## PROBLEM STATEMENT
Only the lines from the line containing "ATOM 194 O O" to the end of the records, both included, belong in the answer, copied exactly.

## THE INPUT

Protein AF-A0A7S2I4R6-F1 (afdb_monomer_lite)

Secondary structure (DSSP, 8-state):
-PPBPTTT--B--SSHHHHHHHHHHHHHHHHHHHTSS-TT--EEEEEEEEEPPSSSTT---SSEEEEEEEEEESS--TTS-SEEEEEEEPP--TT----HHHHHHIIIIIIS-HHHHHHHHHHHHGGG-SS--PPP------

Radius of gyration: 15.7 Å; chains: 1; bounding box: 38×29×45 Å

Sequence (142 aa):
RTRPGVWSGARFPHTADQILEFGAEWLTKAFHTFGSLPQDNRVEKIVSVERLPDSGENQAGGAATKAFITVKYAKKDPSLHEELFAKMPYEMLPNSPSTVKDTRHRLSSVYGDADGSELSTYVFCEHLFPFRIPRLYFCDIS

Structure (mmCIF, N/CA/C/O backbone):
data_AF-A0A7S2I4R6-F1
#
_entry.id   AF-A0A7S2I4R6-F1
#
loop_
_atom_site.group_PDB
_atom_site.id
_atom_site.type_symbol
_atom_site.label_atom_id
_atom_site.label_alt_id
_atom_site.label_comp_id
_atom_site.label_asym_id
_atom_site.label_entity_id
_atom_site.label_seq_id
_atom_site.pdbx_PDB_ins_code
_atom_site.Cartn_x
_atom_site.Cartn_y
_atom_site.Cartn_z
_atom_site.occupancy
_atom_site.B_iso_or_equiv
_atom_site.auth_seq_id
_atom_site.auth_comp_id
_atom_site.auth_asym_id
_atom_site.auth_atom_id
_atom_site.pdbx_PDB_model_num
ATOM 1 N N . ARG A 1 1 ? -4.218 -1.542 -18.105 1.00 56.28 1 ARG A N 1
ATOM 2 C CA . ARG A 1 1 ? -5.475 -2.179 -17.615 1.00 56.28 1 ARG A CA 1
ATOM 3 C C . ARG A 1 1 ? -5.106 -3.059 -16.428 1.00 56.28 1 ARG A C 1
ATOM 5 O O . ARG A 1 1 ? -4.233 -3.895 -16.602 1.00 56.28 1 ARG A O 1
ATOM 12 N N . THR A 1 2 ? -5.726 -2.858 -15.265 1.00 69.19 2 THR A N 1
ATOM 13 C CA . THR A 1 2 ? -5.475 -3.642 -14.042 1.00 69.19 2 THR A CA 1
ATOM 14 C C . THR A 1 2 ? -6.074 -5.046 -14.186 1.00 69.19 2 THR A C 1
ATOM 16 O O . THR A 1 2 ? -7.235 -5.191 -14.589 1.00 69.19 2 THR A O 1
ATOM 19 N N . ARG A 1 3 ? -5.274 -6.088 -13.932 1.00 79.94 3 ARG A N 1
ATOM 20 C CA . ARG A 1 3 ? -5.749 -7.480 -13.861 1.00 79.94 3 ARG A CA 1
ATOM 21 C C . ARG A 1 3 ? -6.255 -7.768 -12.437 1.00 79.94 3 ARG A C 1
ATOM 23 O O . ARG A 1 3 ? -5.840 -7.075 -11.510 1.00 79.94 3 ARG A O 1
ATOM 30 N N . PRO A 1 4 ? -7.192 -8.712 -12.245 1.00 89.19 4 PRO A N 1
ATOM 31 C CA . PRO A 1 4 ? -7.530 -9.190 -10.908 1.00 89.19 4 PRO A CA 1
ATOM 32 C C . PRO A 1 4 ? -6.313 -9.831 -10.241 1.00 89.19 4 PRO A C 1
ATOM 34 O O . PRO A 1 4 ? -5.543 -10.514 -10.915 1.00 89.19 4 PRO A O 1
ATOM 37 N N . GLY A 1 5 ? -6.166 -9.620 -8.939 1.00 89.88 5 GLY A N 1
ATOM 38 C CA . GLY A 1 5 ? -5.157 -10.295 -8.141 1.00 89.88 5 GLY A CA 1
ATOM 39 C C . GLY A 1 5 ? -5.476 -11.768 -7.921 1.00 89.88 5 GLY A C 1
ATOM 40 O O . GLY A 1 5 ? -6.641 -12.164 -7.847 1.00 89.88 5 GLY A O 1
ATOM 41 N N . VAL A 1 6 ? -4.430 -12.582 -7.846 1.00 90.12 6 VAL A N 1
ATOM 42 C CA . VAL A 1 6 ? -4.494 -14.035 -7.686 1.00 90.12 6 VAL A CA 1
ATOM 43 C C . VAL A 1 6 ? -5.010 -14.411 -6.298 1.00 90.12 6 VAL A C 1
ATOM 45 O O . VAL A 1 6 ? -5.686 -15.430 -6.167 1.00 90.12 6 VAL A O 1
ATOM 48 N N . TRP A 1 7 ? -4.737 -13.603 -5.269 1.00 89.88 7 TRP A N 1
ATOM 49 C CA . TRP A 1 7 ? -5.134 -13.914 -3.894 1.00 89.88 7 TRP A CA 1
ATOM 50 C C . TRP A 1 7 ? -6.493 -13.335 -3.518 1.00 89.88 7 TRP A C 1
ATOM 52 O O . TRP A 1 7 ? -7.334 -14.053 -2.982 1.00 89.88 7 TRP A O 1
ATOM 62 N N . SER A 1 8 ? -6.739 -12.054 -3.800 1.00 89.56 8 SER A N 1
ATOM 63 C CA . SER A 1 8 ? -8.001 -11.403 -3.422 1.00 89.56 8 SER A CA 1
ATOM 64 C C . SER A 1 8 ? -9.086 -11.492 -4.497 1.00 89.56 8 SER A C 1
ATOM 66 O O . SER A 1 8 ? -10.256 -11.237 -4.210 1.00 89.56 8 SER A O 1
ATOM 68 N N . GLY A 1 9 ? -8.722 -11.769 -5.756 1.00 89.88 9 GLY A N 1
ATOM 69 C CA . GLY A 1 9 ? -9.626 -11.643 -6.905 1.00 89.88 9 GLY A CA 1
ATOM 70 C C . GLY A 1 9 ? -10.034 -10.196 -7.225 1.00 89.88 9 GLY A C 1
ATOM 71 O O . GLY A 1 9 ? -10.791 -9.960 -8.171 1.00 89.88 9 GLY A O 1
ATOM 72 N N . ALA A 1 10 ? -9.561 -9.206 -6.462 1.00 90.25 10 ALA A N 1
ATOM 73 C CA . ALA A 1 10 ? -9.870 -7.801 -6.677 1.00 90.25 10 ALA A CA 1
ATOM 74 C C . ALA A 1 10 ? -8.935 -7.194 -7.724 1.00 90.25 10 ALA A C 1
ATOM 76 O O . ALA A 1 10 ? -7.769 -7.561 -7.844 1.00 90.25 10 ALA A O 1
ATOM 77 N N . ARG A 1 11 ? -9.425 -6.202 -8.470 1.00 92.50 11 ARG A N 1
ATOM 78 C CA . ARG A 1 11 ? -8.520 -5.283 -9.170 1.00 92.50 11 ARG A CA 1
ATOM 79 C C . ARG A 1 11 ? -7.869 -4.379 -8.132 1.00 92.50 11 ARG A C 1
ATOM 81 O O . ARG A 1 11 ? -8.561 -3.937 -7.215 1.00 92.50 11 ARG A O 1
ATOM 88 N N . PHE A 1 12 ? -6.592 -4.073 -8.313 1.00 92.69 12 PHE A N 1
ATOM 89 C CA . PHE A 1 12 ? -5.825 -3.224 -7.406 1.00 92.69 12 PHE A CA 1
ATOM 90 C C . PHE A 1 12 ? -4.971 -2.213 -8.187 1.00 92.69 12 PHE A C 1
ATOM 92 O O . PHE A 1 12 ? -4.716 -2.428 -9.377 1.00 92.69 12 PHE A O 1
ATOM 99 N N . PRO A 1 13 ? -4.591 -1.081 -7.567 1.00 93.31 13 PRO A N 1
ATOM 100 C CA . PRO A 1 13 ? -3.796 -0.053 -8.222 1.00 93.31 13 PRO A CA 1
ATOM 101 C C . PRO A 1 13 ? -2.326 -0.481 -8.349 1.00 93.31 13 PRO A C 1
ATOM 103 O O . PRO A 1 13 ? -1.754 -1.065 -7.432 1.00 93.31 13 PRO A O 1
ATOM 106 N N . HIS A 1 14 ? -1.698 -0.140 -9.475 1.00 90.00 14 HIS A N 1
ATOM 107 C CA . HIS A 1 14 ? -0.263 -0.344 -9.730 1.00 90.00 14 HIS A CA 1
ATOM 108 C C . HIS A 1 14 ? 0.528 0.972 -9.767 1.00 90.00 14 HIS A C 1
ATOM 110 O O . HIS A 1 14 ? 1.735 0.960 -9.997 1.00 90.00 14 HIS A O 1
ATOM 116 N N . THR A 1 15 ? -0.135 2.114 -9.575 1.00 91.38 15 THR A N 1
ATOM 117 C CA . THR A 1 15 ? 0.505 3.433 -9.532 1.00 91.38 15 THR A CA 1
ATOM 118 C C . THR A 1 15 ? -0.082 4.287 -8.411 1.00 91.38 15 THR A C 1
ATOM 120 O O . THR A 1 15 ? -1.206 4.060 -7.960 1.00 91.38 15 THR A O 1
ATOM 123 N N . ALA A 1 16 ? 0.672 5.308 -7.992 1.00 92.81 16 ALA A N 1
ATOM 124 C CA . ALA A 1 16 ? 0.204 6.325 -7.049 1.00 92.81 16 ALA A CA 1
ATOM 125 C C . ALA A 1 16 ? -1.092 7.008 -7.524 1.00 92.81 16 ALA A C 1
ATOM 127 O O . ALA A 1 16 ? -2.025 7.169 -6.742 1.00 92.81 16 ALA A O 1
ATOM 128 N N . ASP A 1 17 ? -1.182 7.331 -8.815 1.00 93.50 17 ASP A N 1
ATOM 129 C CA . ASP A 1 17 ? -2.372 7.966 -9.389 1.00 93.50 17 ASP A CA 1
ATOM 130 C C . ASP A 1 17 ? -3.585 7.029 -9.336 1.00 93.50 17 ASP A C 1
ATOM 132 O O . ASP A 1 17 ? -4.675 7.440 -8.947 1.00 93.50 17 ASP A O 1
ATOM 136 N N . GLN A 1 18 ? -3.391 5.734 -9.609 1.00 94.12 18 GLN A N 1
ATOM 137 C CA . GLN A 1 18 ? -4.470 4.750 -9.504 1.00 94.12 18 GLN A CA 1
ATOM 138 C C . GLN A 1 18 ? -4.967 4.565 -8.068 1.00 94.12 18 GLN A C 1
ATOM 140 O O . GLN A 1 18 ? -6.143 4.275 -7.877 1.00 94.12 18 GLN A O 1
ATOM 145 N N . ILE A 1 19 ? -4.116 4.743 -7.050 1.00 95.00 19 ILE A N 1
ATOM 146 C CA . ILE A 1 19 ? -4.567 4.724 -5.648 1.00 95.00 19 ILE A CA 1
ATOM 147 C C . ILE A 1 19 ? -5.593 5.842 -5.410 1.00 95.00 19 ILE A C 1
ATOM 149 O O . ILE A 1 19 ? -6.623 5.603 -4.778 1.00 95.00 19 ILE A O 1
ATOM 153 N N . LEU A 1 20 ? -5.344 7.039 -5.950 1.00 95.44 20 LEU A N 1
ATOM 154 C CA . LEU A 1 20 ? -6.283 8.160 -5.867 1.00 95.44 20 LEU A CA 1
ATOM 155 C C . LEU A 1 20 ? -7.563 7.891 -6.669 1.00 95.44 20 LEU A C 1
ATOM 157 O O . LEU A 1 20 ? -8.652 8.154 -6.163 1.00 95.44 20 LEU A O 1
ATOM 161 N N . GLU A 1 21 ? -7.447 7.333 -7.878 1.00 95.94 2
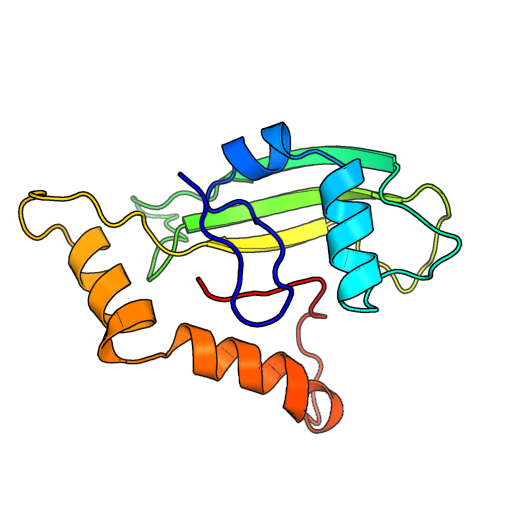1 GLU A N 1
ATOM 162 C CA . GLU A 1 21 ? -8.598 6.988 -8.729 1.00 95.94 21 GLU A CA 1
ATOM 163 C C . GLU A 1 21 ? -9.509 5.926 -8.097 1.00 95.94 21 GLU A C 1
ATOM 165 O O . GLU A 1 21 ? -10.731 6.015 -8.194 1.00 95.94 21 GLU A O 1
ATOM 170 N N . PHE A 1 22 ? -8.925 4.915 -7.450 1.00 95.75 22 PHE A N 1
ATOM 171 C CA . PHE A 1 22 ? -9.666 3.844 -6.779 1.00 95.75 22 PHE A CA 1
ATOM 172 C C . PHE A 1 22 ? -10.324 4.336 -5.482 1.00 95.75 22 PHE A C 1
ATOM 174 O O . PHE A 1 22 ? -11.424 3.902 -5.132 1.00 95.75 22 PHE A O 1
ATOM 181 N N . GLY A 1 23 ? -9.663 5.258 -4.780 1.00 97.19 23 GLY A N 1
ATOM 182 C CA . GLY A 1 23 ? -10.234 5.995 -3.662 1.00 97.19 23 GLY A CA 1
ATOM 183 C C . GLY A 1 23 ? -10.368 5.214 -2.349 1.00 97.19 23 GLY A C 1
ATOM 184 O O . GLY A 1 23 ? -9.993 4.047 -2.204 1.00 97.19 23 GLY A O 1
ATOM 185 N N . ALA A 1 24 ? -10.916 5.904 -1.347 1.00 98.31 24 ALA A N 1
ATOM 186 C CA . ALA A 1 24 ? -11.037 5.410 0.027 1.00 98.31 24 ALA A CA 1
ATOM 187 C C . ALA A 1 24 ? -11.976 4.197 0.166 1.00 98.31 24 ALA A C 1
ATOM 189 O O . ALA A 1 24 ? -11.744 3.319 1.000 1.00 98.31 24 ALA A O 1
ATOM 190 N N . GLU A 1 25 ? -13.021 4.119 -0.662 1.00 98.12 25 GLU A N 1
ATOM 191 C CA . GLU A 1 25 ? -13.946 2.981 -0.664 1.00 98.12 25 GLU A CA 1
ATOM 192 C C . GLU A 1 25 ? -13.231 1.692 -1.076 1.00 98.12 25 GLU A C 1
ATOM 194 O O . GLU A 1 25 ? -13.385 0.653 -0.428 1.00 98.12 25 GLU A O 1
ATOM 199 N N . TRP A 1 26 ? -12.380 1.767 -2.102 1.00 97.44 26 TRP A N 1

## SOLVED PROBLEM
ATOM 194 O O . GLU A 1 25 ? -13.385 0.653 -0.428 1.00 98.12 25 GLU A O 1
ATOM 199 N N . TRP A 1 26 ? -12.380 1.767 -2.102 1.00 97.44 26 TRP A N 1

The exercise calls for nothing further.